A string S of lowercase letters is given. We want to partition this string into as many parts as possible so that each letter appears in at most one part, and return a list of integers representing the size of these parts.
Example 1:
Input: S = "ababcbacadefegdehijhklij"
Output: [9,7,8]
Explanation:
The partition is "ababcbaca", "defegde", "hijhklij".
This is a partition so that each letter appears in at most one part.

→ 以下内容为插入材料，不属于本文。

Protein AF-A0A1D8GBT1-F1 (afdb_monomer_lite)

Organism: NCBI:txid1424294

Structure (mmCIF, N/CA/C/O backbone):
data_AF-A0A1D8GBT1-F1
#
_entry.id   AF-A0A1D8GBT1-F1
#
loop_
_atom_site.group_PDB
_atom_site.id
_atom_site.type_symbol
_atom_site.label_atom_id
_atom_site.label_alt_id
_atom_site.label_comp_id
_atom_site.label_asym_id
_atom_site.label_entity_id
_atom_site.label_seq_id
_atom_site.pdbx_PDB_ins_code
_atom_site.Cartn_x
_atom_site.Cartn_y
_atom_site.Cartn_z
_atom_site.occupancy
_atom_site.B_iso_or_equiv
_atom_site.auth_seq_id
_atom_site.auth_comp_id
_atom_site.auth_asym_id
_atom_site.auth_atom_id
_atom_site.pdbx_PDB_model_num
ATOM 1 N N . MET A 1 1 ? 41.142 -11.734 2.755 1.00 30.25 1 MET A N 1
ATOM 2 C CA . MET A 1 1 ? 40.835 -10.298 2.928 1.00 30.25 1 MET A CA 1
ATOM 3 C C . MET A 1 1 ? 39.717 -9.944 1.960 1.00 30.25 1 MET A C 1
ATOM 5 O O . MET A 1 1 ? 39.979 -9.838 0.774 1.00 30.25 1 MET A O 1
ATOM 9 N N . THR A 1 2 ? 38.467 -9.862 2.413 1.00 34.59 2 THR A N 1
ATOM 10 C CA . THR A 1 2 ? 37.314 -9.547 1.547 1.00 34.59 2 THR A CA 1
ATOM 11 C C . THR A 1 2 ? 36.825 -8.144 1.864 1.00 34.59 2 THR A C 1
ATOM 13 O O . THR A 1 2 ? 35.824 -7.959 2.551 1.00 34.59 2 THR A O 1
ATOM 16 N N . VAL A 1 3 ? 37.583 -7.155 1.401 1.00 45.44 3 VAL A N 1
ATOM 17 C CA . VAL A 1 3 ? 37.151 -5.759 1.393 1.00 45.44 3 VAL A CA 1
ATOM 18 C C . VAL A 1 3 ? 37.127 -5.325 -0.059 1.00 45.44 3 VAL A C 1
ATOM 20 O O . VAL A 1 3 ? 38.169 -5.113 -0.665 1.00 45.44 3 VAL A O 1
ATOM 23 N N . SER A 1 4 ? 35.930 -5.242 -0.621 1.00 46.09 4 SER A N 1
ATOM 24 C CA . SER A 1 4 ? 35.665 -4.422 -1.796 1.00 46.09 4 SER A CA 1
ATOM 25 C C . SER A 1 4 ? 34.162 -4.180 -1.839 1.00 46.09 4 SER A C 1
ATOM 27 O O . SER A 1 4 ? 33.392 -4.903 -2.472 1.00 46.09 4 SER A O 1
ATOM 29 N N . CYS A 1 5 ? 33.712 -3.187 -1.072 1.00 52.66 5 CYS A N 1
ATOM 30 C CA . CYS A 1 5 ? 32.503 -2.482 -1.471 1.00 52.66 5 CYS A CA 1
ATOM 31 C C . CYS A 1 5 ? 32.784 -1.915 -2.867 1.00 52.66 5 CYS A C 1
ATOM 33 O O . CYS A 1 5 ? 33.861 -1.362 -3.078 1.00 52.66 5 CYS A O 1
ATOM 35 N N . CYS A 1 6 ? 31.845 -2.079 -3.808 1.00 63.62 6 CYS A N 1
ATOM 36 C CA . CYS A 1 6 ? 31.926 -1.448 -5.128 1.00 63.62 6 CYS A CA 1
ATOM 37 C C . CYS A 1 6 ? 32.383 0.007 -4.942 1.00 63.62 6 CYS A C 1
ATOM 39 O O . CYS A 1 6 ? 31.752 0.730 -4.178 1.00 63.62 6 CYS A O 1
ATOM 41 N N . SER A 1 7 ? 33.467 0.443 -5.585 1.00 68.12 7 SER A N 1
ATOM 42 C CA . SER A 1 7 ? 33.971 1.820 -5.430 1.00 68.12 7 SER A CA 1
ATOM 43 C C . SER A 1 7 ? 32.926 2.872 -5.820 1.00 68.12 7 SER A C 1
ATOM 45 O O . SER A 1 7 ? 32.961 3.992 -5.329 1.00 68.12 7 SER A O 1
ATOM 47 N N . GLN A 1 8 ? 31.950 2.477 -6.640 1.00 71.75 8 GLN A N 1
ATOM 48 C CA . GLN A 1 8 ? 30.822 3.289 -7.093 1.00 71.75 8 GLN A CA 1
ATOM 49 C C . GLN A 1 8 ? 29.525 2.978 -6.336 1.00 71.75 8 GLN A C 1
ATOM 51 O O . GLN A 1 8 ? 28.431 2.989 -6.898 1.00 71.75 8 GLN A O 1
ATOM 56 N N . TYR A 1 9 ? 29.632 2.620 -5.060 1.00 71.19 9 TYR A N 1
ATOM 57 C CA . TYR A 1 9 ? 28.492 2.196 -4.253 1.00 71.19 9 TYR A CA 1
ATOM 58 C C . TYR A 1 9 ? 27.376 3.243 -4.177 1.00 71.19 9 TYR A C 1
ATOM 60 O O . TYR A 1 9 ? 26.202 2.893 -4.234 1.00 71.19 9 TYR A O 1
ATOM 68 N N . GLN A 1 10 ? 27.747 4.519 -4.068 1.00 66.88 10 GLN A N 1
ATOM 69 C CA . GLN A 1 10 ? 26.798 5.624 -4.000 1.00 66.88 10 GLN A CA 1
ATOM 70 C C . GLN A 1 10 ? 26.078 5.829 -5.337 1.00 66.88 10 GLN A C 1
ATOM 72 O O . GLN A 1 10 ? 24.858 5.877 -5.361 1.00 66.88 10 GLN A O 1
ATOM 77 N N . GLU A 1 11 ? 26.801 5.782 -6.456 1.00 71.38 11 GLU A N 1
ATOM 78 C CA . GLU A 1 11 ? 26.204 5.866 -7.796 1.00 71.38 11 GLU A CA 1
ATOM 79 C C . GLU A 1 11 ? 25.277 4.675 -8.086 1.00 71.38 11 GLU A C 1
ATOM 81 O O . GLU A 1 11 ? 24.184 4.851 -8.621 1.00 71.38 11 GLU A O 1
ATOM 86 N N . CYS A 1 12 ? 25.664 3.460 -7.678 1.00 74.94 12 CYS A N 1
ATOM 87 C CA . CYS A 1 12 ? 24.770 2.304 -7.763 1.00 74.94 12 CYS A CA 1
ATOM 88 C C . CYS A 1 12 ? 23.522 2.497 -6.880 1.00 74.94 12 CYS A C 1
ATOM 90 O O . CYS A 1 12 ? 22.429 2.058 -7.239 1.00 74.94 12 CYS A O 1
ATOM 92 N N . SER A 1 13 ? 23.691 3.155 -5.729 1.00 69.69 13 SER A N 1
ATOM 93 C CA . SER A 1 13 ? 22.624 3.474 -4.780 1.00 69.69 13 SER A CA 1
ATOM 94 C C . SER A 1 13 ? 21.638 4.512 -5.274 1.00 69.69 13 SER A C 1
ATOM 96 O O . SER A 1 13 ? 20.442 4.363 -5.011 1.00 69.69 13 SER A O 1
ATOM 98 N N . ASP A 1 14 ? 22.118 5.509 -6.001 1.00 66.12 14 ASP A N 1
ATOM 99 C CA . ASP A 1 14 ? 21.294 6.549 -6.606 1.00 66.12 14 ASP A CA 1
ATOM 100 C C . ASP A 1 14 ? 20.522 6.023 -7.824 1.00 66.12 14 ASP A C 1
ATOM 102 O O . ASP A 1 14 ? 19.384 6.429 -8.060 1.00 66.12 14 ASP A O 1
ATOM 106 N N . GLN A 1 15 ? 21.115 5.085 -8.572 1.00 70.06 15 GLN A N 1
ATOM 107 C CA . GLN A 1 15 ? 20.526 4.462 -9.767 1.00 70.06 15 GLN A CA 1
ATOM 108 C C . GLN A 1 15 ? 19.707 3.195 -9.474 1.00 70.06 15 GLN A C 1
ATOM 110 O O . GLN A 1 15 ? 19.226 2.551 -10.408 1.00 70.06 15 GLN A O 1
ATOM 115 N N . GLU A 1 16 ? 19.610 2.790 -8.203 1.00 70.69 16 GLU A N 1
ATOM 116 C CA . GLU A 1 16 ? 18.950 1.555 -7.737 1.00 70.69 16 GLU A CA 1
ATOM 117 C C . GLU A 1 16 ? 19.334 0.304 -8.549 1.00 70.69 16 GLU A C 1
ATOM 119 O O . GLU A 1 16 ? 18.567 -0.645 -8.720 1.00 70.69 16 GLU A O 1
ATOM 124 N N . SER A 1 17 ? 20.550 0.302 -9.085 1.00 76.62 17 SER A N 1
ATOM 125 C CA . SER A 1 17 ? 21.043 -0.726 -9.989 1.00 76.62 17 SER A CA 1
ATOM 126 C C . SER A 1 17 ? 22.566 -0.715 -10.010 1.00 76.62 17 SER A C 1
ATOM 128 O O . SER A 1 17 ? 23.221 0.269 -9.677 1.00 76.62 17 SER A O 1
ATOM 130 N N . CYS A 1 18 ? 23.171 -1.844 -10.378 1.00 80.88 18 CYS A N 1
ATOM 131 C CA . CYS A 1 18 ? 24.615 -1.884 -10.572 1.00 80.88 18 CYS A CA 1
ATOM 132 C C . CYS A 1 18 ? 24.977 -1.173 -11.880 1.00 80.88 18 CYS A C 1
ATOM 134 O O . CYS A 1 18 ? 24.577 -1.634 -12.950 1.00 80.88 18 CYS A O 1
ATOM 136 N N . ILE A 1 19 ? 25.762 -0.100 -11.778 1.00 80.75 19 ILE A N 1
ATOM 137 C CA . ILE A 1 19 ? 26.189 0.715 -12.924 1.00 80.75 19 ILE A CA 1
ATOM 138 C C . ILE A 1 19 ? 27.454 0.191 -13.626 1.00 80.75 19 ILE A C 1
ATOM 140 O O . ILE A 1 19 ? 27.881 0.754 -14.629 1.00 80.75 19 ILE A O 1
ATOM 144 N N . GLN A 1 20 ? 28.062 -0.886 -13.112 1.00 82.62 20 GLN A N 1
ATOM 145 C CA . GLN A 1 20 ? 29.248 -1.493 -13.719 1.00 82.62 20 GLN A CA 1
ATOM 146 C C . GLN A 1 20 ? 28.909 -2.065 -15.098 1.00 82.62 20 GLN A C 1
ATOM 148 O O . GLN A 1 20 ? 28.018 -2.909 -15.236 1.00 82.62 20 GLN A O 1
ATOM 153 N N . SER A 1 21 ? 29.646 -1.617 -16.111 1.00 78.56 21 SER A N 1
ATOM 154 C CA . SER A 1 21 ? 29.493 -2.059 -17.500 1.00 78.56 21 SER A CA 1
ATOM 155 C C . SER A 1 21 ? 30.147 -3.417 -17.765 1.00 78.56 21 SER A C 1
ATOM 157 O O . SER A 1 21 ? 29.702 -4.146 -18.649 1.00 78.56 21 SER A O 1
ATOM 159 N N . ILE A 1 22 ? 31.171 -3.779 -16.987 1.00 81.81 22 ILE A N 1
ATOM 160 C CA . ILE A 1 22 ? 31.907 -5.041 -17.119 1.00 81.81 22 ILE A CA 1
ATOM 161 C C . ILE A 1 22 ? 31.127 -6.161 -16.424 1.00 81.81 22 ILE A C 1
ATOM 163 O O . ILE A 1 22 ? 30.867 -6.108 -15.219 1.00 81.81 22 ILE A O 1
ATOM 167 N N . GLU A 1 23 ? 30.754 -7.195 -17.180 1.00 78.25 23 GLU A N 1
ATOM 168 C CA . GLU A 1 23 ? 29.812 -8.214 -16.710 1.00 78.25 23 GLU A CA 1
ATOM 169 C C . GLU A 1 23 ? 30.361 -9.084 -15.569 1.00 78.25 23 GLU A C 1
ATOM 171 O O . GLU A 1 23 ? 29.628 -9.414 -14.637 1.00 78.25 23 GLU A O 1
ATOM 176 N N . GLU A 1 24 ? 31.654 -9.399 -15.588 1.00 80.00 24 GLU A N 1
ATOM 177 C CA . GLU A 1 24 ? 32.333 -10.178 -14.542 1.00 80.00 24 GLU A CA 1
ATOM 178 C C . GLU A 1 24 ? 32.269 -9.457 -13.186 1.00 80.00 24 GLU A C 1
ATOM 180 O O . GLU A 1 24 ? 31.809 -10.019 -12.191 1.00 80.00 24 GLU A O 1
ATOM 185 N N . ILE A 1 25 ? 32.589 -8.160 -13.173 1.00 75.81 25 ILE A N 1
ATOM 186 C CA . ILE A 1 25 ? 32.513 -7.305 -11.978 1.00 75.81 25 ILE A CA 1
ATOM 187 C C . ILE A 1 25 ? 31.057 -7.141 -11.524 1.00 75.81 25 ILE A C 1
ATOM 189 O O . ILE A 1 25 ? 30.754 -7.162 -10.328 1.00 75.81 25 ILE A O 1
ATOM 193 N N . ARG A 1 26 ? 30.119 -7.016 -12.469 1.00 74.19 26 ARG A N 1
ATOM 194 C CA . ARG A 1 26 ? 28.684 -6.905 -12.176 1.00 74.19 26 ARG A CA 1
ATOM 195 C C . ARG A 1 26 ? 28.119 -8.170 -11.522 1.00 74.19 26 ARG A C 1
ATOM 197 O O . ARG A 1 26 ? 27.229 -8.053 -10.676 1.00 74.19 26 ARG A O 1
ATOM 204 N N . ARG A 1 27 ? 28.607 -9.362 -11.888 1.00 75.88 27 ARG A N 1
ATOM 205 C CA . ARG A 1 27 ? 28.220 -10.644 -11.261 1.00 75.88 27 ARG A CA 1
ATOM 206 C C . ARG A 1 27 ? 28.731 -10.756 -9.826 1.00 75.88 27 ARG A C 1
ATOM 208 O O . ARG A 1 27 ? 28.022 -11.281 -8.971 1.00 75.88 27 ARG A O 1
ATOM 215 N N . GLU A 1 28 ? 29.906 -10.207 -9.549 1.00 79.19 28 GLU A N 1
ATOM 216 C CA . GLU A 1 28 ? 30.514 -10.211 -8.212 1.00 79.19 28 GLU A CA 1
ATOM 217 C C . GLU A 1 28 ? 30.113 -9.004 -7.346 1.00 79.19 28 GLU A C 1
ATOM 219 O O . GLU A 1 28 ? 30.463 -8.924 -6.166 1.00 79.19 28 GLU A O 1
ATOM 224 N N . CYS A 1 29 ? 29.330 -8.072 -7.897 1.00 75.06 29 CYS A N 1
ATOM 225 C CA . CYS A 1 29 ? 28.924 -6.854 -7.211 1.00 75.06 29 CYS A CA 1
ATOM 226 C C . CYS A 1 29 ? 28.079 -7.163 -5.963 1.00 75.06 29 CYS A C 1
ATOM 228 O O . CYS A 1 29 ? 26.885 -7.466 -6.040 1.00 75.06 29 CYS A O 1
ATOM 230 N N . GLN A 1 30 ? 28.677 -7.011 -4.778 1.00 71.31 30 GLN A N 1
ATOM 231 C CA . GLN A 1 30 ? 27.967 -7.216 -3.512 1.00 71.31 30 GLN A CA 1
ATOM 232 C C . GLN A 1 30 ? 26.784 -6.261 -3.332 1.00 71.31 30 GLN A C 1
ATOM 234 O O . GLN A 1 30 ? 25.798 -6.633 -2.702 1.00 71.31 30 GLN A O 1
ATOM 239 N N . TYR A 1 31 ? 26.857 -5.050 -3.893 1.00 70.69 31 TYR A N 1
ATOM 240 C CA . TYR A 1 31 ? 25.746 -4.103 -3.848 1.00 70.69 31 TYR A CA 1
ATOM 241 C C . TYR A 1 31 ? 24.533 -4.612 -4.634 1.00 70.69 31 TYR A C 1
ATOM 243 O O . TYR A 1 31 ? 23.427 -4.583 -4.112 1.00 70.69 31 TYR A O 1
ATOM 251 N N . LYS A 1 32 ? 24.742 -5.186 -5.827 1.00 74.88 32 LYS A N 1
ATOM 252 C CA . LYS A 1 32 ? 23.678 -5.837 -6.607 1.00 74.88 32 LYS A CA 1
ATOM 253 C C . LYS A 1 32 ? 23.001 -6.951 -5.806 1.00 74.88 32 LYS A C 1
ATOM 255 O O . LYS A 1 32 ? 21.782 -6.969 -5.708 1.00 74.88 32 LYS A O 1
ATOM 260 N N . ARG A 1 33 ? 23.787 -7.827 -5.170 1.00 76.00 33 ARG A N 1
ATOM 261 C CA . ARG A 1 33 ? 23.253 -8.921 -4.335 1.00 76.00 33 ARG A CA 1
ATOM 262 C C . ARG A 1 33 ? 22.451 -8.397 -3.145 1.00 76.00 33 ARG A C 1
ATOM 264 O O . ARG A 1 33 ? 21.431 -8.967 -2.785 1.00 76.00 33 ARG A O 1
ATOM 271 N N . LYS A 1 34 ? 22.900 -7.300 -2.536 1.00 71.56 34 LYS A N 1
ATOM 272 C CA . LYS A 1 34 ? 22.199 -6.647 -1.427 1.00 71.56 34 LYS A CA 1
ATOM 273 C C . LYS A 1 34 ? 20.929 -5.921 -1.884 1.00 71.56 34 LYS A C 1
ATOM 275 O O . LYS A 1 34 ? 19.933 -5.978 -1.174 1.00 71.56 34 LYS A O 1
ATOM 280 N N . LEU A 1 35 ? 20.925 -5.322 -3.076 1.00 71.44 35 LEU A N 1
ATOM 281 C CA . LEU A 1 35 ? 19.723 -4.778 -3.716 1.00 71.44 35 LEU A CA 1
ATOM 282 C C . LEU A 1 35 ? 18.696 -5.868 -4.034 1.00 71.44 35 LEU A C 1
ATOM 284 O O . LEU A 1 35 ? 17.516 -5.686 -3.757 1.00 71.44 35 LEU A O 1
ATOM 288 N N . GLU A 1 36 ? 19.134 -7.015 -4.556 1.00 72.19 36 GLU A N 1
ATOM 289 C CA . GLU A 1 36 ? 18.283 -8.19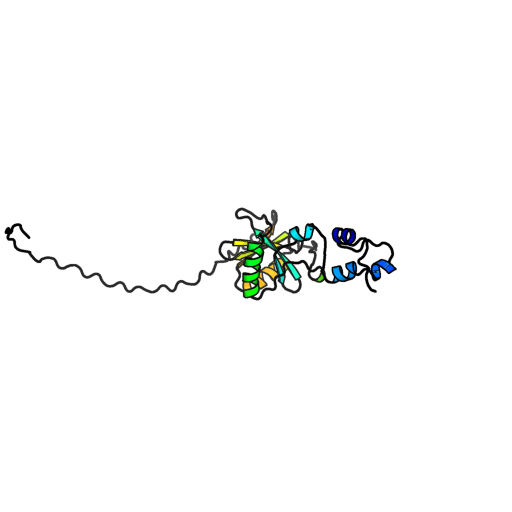8 -4.768 1.00 72.19 36 GLU A CA 1
ATOM 290 C C . GLU A 1 36 ? 17.690 -8.723 -3.447 1.00 72.19 36 GLU A C 1
ATOM 292 O O . GLU A 1 36 ? 16.617 -9.317 -3.438 1.00 72.19 36 GLU A O 1
ATOM 297 N N . GLN A 1 37 ? 18.357 -8.455 -2.320 1.00 70.75 37 GLN A N 1
ATOM 298 C CA . GLN A 1 37 ? 17.876 -8.724 -0.960 1.00 70.75 37 GLN A CA 1
ATOM 299 C C . GLN A 1 37 ? 17.068 -7.559 -0.351 1.00 70.75 37 GLN A C 1
ATOM 301 O O . GLN A 1 37 ? 16.701 -7.616 0.821 1.00 70.75 37 GLN A O 1
ATOM 306 N N . GLY A 1 38 ? 16.799 -6.492 -1.111 1.00 58.16 38 GLY A N 1
ATOM 307 C CA . GLY A 1 38 ? 16.016 -5.332 -0.670 1.00 58.16 38 GLY A CA 1
ATOM 308 C C . GLY A 1 38 ? 16.769 -4.325 0.210 1.00 58.16 38 GLY A C 1
ATOM 309 O O . GLY A 1 38 ? 16.144 -3.509 0.886 1.00 58.16 38 GLY A O 1
ATOM 310 N N . ILE A 1 39 ? 18.103 -4.362 0.241 1.00 60.25 39 ILE A N 1
ATOM 311 C CA . ILE A 1 39 ? 18.930 -3.464 1.055 1.00 60.25 39 ILE A CA 1
ATOM 312 C C . ILE A 1 39 ? 19.532 -2.365 0.166 1.00 60.25 39 ILE A C 1
ATOM 314 O O . ILE A 1 39 ? 20.521 -2.592 -0.532 1.00 60.25 39 ILE A O 1
ATOM 318 N N . ASN A 1 40 ? 18.962 -1.155 0.231 1.00 59.16 40 ASN A N 1
ATOM 319 C CA . ASN A 1 40 ? 19.525 0.062 -0.363 1.00 59.16 40 ASN A CA 1
ATOM 320 C C . ASN A 1 40 ? 20.121 0.962 0.741 1.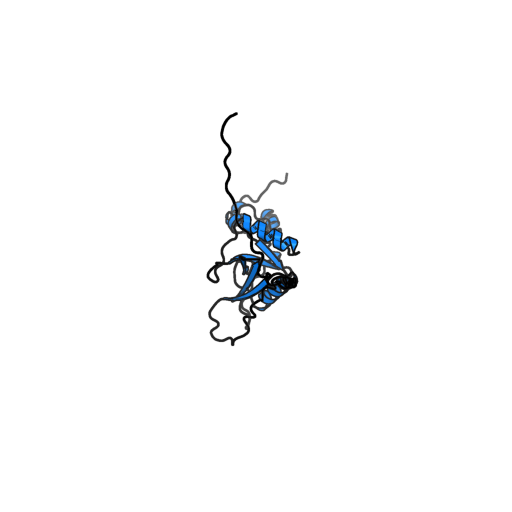00 59.16 40 ASN A C 1
ATOM 322 O O . ASN A 1 40 ? 19.511 1.133 1.795 1.00 59.16 40 ASN A O 1
ATOM 326 N N . TYR A 1 41 ? 21.329 1.487 0.538 1.00 55.97 41 TYR A N 1
ATOM 327 C CA . TYR A 1 41 ? 22.185 1.977 1.626 1.00 55.97 41 TYR A CA 1
ATOM 328 C C . TYR A 1 41 ? 22.368 3.499 1.683 1.00 55.97 41 TYR A C 1
ATOM 330 O O . TYR A 1 41 ? 22.559 4.011 2.781 1.00 55.97 41 TYR A O 1
ATOM 338 N N . TYR A 1 42 ? 22.337 4.210 0.549 1.00 50.44 42 TYR A N 1
ATOM 339 C CA . TYR A 1 42 ? 22.670 5.646 0.490 1.00 50.44 42 TYR A CA 1
ATOM 340 C C . TYR A 1 42 ? 21.693 6.497 -0.316 1.00 50.44 42 TYR A C 1
ATOM 342 O O . TYR A 1 42 ? 21.922 7.692 -0.471 1.00 50.44 42 TYR A O 1
ATOM 350 N N . SER A 1 43 ? 20.594 5.924 -0.811 1.00 49.69 43 SER A N 1
ATOM 351 C CA . SER A 1 43 ? 19.583 6.715 -1.506 1.00 49.69 43 SER A CA 1
ATOM 352 C C . SER A 1 43 ? 19.064 7.773 -0.528 1.00 49.69 43 SER A C 1
ATOM 354 O O . SER A 1 43 ? 18.414 7.446 0.459 1.00 49.69 43 SER A O 1
ATOM 356 N N . HIS A 1 44 ? 19.356 9.052 -0.769 1.00 43.66 44 HIS A N 1
ATOM 357 C CA . HIS A 1 44 ? 18.767 10.160 -0.007 1.00 43.66 44 HIS A CA 1
ATOM 358 C C . HIS A 1 44 ? 17.235 10.205 -0.169 1.00 43.66 44 HIS A C 1
ATOM 360 O O . HIS A 1 44 ? 16.543 10.787 0.660 1.00 43.66 44 HIS A O 1
ATOM 366 N N . LYS A 1 45 ? 16.686 9.490 -1.165 1.00 47.12 45 LYS A N 1
ATOM 367 C CA . LYS A 1 45 ? 15.249 9.210 -1.285 1.00 47.12 45 LYS A CA 1
ATOM 368 C C . LYS A 1 45 ? 14.745 8.194 -0.257 1.00 47.12 45 LYS A C 1
ATOM 370 O O . LYS A 1 45 ? 13.538 8.059 -0.099 1.00 47.12 45 LYS A O 1
ATOM 375 N N . THR A 1 46 ? 15.613 7.483 0.471 1.00 47.88 46 THR A N 1
ATOM 376 C CA . THR A 1 46 ? 15.164 6.499 1.471 1.00 47.88 46 THR A CA 1
ATOM 377 C C . THR A 1 46 ? 14.344 7.129 2.594 1.00 47.88 46 THR A C 1
ATOM 379 O O . THR A 1 46 ? 13.456 6.464 3.125 1.00 47.88 46 THR A O 1
ATOM 382 N N . GLU A 1 47 ? 14.550 8.410 2.920 1.00 47.47 47 GLU A N 1
ATOM 383 C CA . GLU A 1 47 ? 13.662 9.122 3.847 1.00 47.47 47 GLU A CA 1
ATOM 384 C C . GLU A 1 47 ? 12.294 9.437 3.233 1.00 47.47 47 GLU A C 1
ATOM 386 O O . GLU A 1 47 ? 11.287 9.292 3.921 1.00 47.47 47 GLU A O 1
ATOM 391 N N . GLU A 1 48 ? 12.232 9.746 1.935 1.00 47.66 48 GLU A N 1
ATOM 392 C CA . GLU A 1 48 ? 10.977 9.934 1.186 1.00 47.66 48 GLU A CA 1
ATOM 393 C C . GLU A 1 48 ? 10.221 8.614 0.941 1.00 47.66 48 GLU A C 1
ATOM 395 O O . GLU A 1 48 ? 9.009 8.620 0.713 1.00 47.66 48 GLU A O 1
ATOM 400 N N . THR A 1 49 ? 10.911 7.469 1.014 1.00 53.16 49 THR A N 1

A partition like "ababcbacadefegde", "hijhklij" is incorrect, because it splits S into less parts.
此题的意思是将长字符串分割为多个子串,子串条件为每个子串里的字母均只在本子串出现过,而不会再其他子串出现。
思路
重点在于寻找分割点,也就是每个子串的最后一个字符。从条件来看,每个子串的最后一个字符必定是长字符串里的最后一个子串分割点,且该字符在下一个子串中将不会出现。
所以我们可以用一个哈希表来存储每个字母最后一次出现的位置,如:
a-8
b-6
c-7
...
...
e-15
...
j-23
最后遍历字符串, 维护一个end变量,代表当前字符串结束位置。
代码如下;最后还需要一步是返回每个被分割子串的长度,所以用后一个分割点位置减去前一个分割点位置就是子串长度
class Solution {
public:
vector<int> partitionLabels(string S) {
unordered_map<char,int> last_appear_index_map;
vector<int> partition;
int s_length = S.length();
int end=0;
for(int idx=0;idx<s_length;idx++)
last_appear_index_map[S[idx]] = idx;
for(int start=0; start<s_length;start++){
end = max(end,last_appear_index_map[S[start]]);
if(start==end)
partition.push_back(start+1);
}
if(partition.size()<=1)
return partition;
else{
for(int idx=partition.size()-1; idx>0; idx--)
partition[idx] = partition[idx]-partition[idx-1];
return partition;
}
}
};